From Prompts to Processes: Building Repeatable AI Workflows
Most teams start with prompts. A founder discovers ChatGPT can help write email copy. A marketer finds a prompt that generates better ad headlines. An analyst uses AI to summarize campaign data.
These are wins. But they're not systems.
A system is what happens when you take your best prompts and turn them into repeatable processes that your team can run without thinking.
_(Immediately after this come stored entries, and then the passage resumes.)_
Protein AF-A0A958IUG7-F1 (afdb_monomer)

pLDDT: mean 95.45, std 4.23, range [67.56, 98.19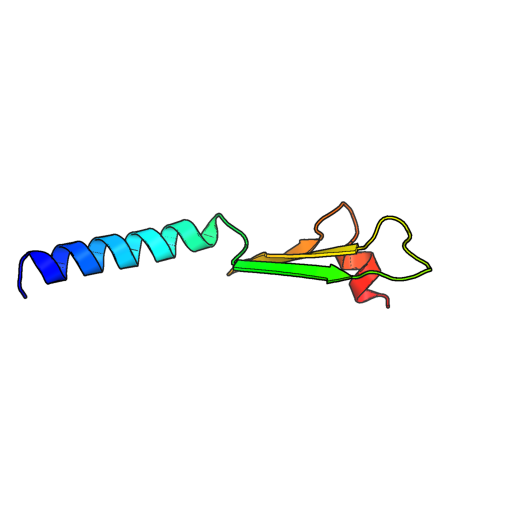]

Foldseek 3Di:
DDPVVVVVVVVVVVVVVVQQVAFPDKDWADDPVPPVTWMWGHGPVDIDTPDPCSVVVVVVD

Structure (mmCIF, N/CA/C/O backbone):
data_AF-A0A958IUG7-F1
#
_entry.id   AF-A0A958IUG7-F1
#
loop_
_atom_site.group_PDB
_atom_site.id
_atom_site.type_symbol
_atom_site.label_atom_id
_atom_site.label_alt_id
_atom_site.label_comp_id
_atom_site.label_asym_id
_atom_site.label_entity_id
_atom_site.label_seq_id
_atom_site.pdbx_PDB_ins_code
_atom_site.Cartn_x
_atom_site.Cartn_y
_atom_site.Cartn_z
_atom_site.occupancy
_atom_site.B_iso_or_equiv
_atom_site.auth_seq_id
_atom_site.auth_comp_id
_atom_site.auth_as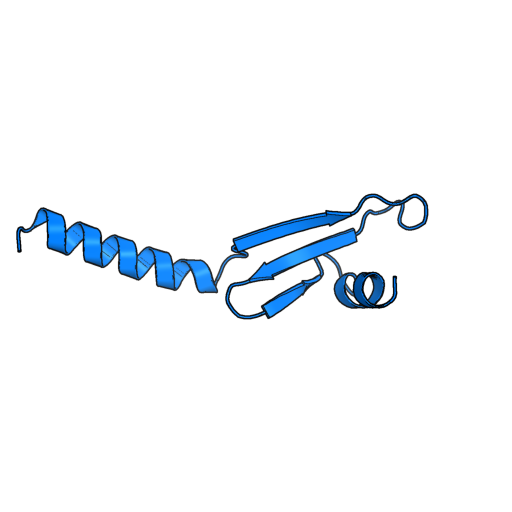ym_id
_atom_site.auth_atom_id
_atom_site.pdbx_PDB_model_num
ATOM 1 N N . MET A 1 1 ? -14.848 13.924 28.980 1.00 67.56 1 MET A N 1
ATOM 2 C CA . MET A 1 1 ? -14.912 13.508 27.557 1.00 67.56 1 MET A CA 1
ATOM 3 C C . MET A 1 1 ? -16.330 13.082 27.209 1.00 67.56 1 MET A C 1
ATOM 5 O O . MET A 1 1 ? -16.875 12.239 27.912 1.00 67.56 1 MET A O 1
ATOM 9 N N . GLY A 1 2 ? -16.929 13.649 26.158 1.00 93.81 2 GLY A N 1
ATOM 10 C CA . GLY A 1 2 ? -18.271 13.256 25.711 1.00 93.81 2 GLY A CA 1
ATOM 11 C C . GLY A 1 2 ? -18.294 11.868 25.057 1.00 93.81 2 GLY A C 1
ATOM 12 O O . GLY A 1 2 ? -17.280 11.406 24.530 1.00 93.81 2 GLY A O 1
ATOM 13 N N . ARG A 1 3 ? -19.461 11.204 25.051 1.00 93.44 3 ARG A N 1
ATOM 14 C CA . ARG A 1 3 ? -19.653 9.876 24.424 1.00 93.44 3 ARG A CA 1
ATOM 15 C C . ARG A 1 3 ? -19.238 9.870 22.947 1.00 93.44 3 ARG A C 1
ATOM 17 O O . ARG A 1 3 ? -18.582 8.936 22.506 1.00 93.44 3 ARG A O 1
ATOM 24 N N . LYS A 1 4 ? -19.542 10.955 22.224 1.00 96.06 4 LYS A N 1
ATOM 25 C CA . LYS A 1 4 ? -19.136 11.165 20.824 1.00 96.06 4 LYS A CA 1
ATOM 26 C C . LYS A 1 4 ? -17.611 11.182 20.663 1.00 96.06 4 LYS A C 1
ATOM 28 O O . LYS A 1 4 ? -17.087 10.481 19.811 1.00 96.06 4 LYS A O 1
ATOM 33 N N . THR A 1 5 ? -16.897 11.909 21.526 1.00 97.50 5 THR A N 1
ATOM 34 C CA . THR A 1 5 ? -15.426 11.971 21.513 1.00 97.50 5 THR A CA 1
ATOM 35 C C . THR A 1 5 ? -14.798 10.597 21.743 1.00 97.50 5 THR A C 1
ATOM 37 O O . THR A 1 5 ? -13.867 10.233 21.035 1.00 97.50 5 THR A O 1
ATOM 40 N N . ARG A 1 6 ? -15.324 9.805 22.691 1.00 96.75 6 ARG A N 1
ATOM 41 C CA . ARG A 1 6 ? -14.827 8.439 22.947 1.00 96.75 6 ARG A CA 1
ATOM 42 C C . ARG A 1 6 ? -15.012 7.518 21.739 1.00 96.75 6 ARG A C 1
ATOM 44 O O . ARG A 1 6 ? -14.105 6.764 21.417 1.00 96.75 6 ARG A O 1
ATOM 51 N N . ILE A 1 7 ? -16.162 7.608 21.067 1.00 97.75 7 ILE A N 1
ATOM 52 C CA . ILE A 1 7 ? -16.438 6.828 19.851 1.00 97.75 7 ILE A CA 1
ATOM 53 C C . ILE A 1 7 ? -15.489 7.240 18.719 1.00 97.75 7 ILE A C 1
ATOM 55 O O . ILE A 1 7 ? -14.897 6.372 18.089 1.00 97.75 7 ILE A O 1
ATOM 59 N N . LEU A 1 8 ? -15.286 8.543 18.497 1.00 97.88 8 LEU A N 1
ATOM 60 C CA . LEU A 1 8 ? -14.357 9.033 17.472 1.00 97.88 8 LEU A CA 1
ATOM 61 C C . LEU A 1 8 ? -12.916 8.576 17.724 1.00 97.88 8 LEU A C 1
ATOM 63 O O . LEU A 1 8 ? -12.247 8.158 16.786 1.00 97.88 8 LEU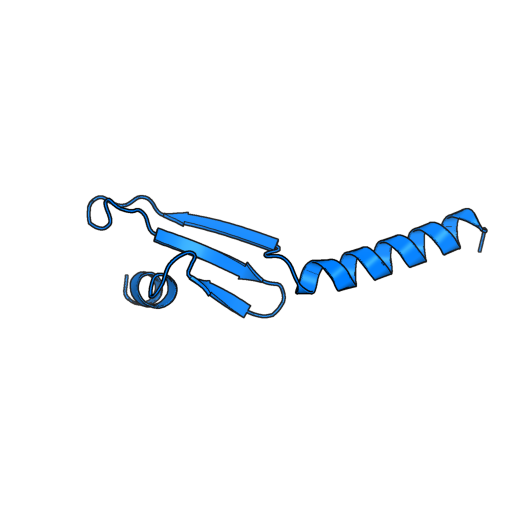 A O 1
ATOM 67 N N . LEU A 1 9 ? -12.455 8.596 18.978 1.00 97.62 9 LEU A N 1
ATOM 68 C CA . LEU A 1 9 ? -11.126 8.089 19.335 1.00 97.62 9 LEU A CA 1
ATOM 69 C C . LEU A 1 9 ? -10.990 6.588 19.069 1.00 97.62 9 LEU A C 1
ATOM 71 O O . LEU A 1 9 ? -9.967 6.153 18.548 1.00 97.62 9 LEU A O 1
ATOM 75 N N . LEU A 1 10 ? -12.021 5.804 19.392 1.00 97.75 10 LEU A N 1
ATOM 76 C CA . LEU A 1 10 ? -12.026 4.368 19.124 1.00 97.75 10 LEU A CA 1
ATOM 77 C C . LEU A 1 10 ? -11.968 4.082 17.617 1.00 97.75 10 LEU A C 1
ATOM 79 O O . LEU A 1 10 ? -11.182 3.242 17.187 1.00 97.75 10 LEU A O 1
ATOM 83 N N . ILE A 1 11 ? -12.737 4.820 16.811 1.00 98.19 11 ILE A N 1
ATOM 84 C CA . ILE A 1 11 ? -12.706 4.703 15.346 1.00 98.19 11 ILE A CA 1
ATOM 85 C C . ILE A 1 11 ? -11.331 5.101 14.801 1.00 98.19 11 ILE A C 1
ATOM 87 O O . ILE A 1 11 ? -10.756 4.353 14.018 1.00 98.19 11 ILE A O 1
ATOM 91 N N . ALA A 1 12 ? -10.773 6.231 15.240 1.00 97.62 12 ALA A N 1
ATOM 92 C CA . ALA A 1 12 ? -9.452 6.679 14.804 1.00 97.62 12 ALA A CA 1
ATOM 93 C C . ALA A 1 12 ? -8.362 5.649 15.146 1.00 97.62 12 ALA A C 1
ATOM 95 O O . ALA A 1 12 ? -7.529 5.326 14.302 1.00 97.62 12 ALA A O 1
ATOM 96 N N . SER A 1 13 ? -8.410 5.069 16.349 1.00 97.94 13 SER A N 1
ATOM 97 C CA . SER A 1 13 ? -7.491 4.000 16.748 1.00 97.94 13 SER A CA 1
ATOM 98 C C . SER A 1 13 ? -7.637 2.756 15.871 1.00 97.94 13 SER A C 1
ATOM 100 O O . SER A 1 13 ? -6.630 2.157 15.503 1.00 97.94 13 SER A O 1
ATOM 102 N N . LEU A 1 14 ? -8.864 2.364 15.516 1.00 98.19 14 LEU A N 1
ATOM 103 C CA . LEU A 1 14 ? -9.098 1.236 14.612 1.00 98.19 14 LEU A CA 1
ATOM 104 C C . LEU A 1 14 ? -8.591 1.526 13.196 1.00 98.19 14 LEU A C 1
ATOM 106 O O . LEU A 1 14 ? -7.970 0.657 12.594 1.00 98.19 14 LEU A O 1
ATOM 110 N N . MET A 1 15 ? -8.791 2.741 12.678 1.00 97.25 15 MET A N 1
ATOM 111 C CA . MET A 1 15 ? -8.272 3.138 11.362 1.00 97.25 15 MET A CA 1
ATOM 112 C C . MET A 1 15 ? -6.743 3.043 11.300 1.00 97.25 15 MET A C 1
ATOM 114 O O . MET A 1 15 ? -6.205 2.565 10.303 1.00 97.25 15 MET A O 1
ATOM 118 N N . LEU A 1 16 ? -6.046 3.424 12.377 1.00 96.25 16 LEU A N 1
ATOM 119 C CA . LEU A 1 16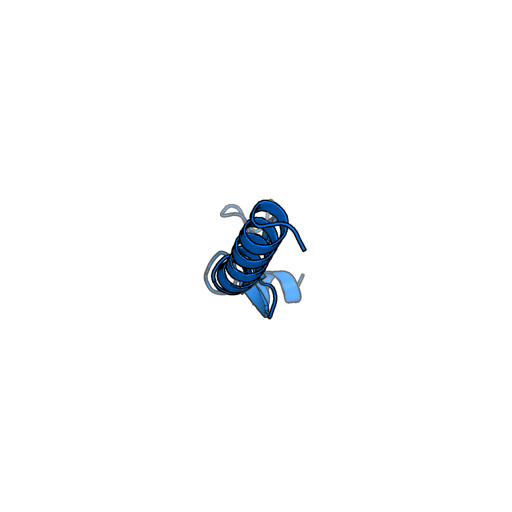 ? -4.593 3.262 12.466 1.00 96.25 16 LEU A CA 1
ATOM 120 C C . LEU A 1 16 ? -4.181 1.787 12.431 1.00 96.25 16 LEU A C 1
ATOM 122 O O . LEU A 1 16 ? -3.244 1.435 11.721 1.00 96.25 16 LEU A O 1
ATOM 126 N N . ILE A 1 17 ? -4.902 0.906 13.126 1.00 97.06 17 ILE A N 1
ATOM 127 C CA . ILE A 1 17 ? -4.625 -0.537 13.066 1.00 97.06 17 ILE A CA 1
ATOM 128 C C . ILE A 1 17 ? -4.827 -1.055 11.637 1.00 97.06 17 ILE A C 1
ATOM 130 O O . ILE A 1 17 ? -3.961 -1.746 11.108 1.00 97.06 17 ILE A O 1
ATOM 134 N N . VAL A 1 18 ? -5.925 -0.672 10.979 1.00 97.19 18 VAL A N 1
ATOM 135 C CA . VAL A 1 18 ? -6.219 -1.080 9.596 1.00 97.19 18 VAL A CA 1
ATOM 136 C C . VAL A 1 18 ? -5.139 -0.606 8.618 1.00 97.19 18 VAL A C 1
ATOM 138 O O . VAL A 1 18 ? -4.778 -1.358 7.716 1.00 97.19 18 VAL A O 1
ATOM 141 N N . SER A 1 19 ? -4.560 0.583 8.818 1.00 96.38 19 SER A N 1
ATOM 142 C CA . 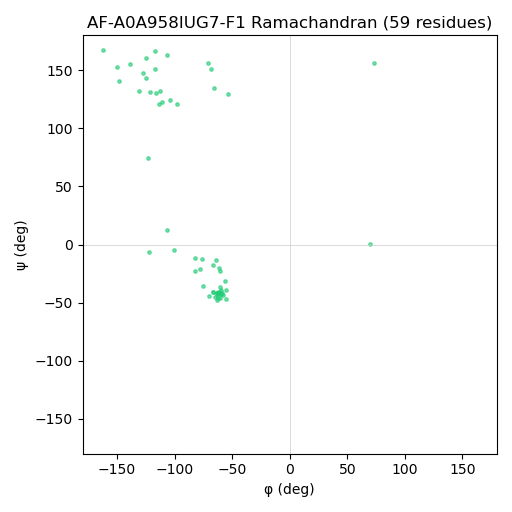SER A 1 19 ? -3.513 1.116 7.930 1.00 96.38 19 SER A CA 1
ATOM 143 C C . SER A 1 19 ? -2.211 0.303 7.890 1.00 96.38 19 SER A C 1
ATOM 145 O O . SER A 1 19 ? -1.412 0.496 6.980 1.00 96.38 19 SER A O 1
ATOM 147 N N . TYR A 1 20 ? -1.995 -0.642 8.813 1.00 96.81 20 TYR A N 1
ATOM 148 C CA . TYR A 1 20 ? -0.865 -1.579 8.727 1.00 96.81 20 TYR A CA 1
ATOM 149 C C . TYR A 1 20 ? -1.089 -2.717 7.724 1.00 96.81 20 TYR A C 1
ATOM 151 O O . TYR A 1 20 ? -0.116 -3.323 7.276 1.00 96.81 20 TYR A O 1
ATOM 159 N N . PHE A 1 21 ? -2.343 -3.009 7.373 1.00 96.62 21 PHE A N 1
ATOM 160 C CA . PHE A 1 21 ? -2.718 -4.136 6.511 1.00 96.62 21 PHE A CA 1
ATOM 161 C C . PHE A 1 21 ? -2.991 -3.731 5.061 1.00 96.62 21 PHE A C 1
ATOM 163 O O . PHE A 1 21 ? -3.243 -4.593 4.223 1.00 96.62 21 PHE A O 1
ATOM 170 N N . VAL A 1 22 ? -2.958 -2.434 4.761 1.00 96.81 22 VAL A N 1
ATOM 171 C CA . VAL A 1 22 ? -3.171 -1.897 3.416 1.00 96.81 22 VAL A CA 1
ATOM 172 C C . VAL A 1 22 ? -2.009 -0.981 3.036 1.00 96.81 22 VAL A C 1
ATOM 174 O O . VAL A 1 22 ? -1.448 -0.319 3.913 1.00 96.81 22 VAL A O 1
ATOM 177 N N . PRO A 1 23 ? -1.632 -0.910 1.750 1.00 97.19 23 PRO A N 1
ATOM 178 C CA . PRO A 1 23 ? -0.648 0.062 1.307 1.00 97.19 23 PRO A CA 1
ATOM 179 C C . PRO A 1 23 ? -1.216 1.476 1.472 1.00 97.19 23 PRO A C 1
ATOM 181 O O . PRO A 1 23 ? -2.360 1.751 1.107 1.00 97.19 23 PRO A O 1
ATOM 184 N N . VAL A 1 24 ? -0.409 2.380 2.026 1.00 97.19 24 VAL A N 1
ATOM 185 C CA . VAL A 1 24 ? -0.781 3.791 2.213 1.00 97.19 24 VAL A CA 1
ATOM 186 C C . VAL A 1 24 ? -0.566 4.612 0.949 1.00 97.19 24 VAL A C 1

The difference between a prompt and a process: - A prompt is a one-time question you ask AI - A process is a standardized workflow that includes the prompt, the inputs, the review step, and the output format
A prompt might be: "Write 5 email subject lines for a SaaS product launch." A process is: "Every Monday, extract this week's top-performing ad headlines from our dashboard, feed them to this specific prompt with these parameters, review the output against these criteria, and add the best ones to our email template library."
The second one scales. The first one doesn't.
Here's how to convert your best prompts into processes:
1. Document the exact prompt you're using (not just the general idea, but the actual text) 2. Identify the inputs (what data or context does this prompt need?) 3. Define the output format (what does good output look like?) 4. Build in a review step (who checks this before it goes live?) 5. Set a cadence (when does this run? daily? weekly? per-project?) 6. Test it with your team (does it work when someone else runs it?)
Most teams skip step 6. That's where the breakdown happens.
A prompt that works perfectly when you run it might produce inconsistent output when someone else uses it. That's usually because the context wasn't documented. You were filling in gaps with your own judgment.
A good process doesn't require judgment. It's explicit enough that anyone can run it.
This is where AI systems become leverage. Not because AI is smarter than your team. But because your team's best thinking becomes repeatable.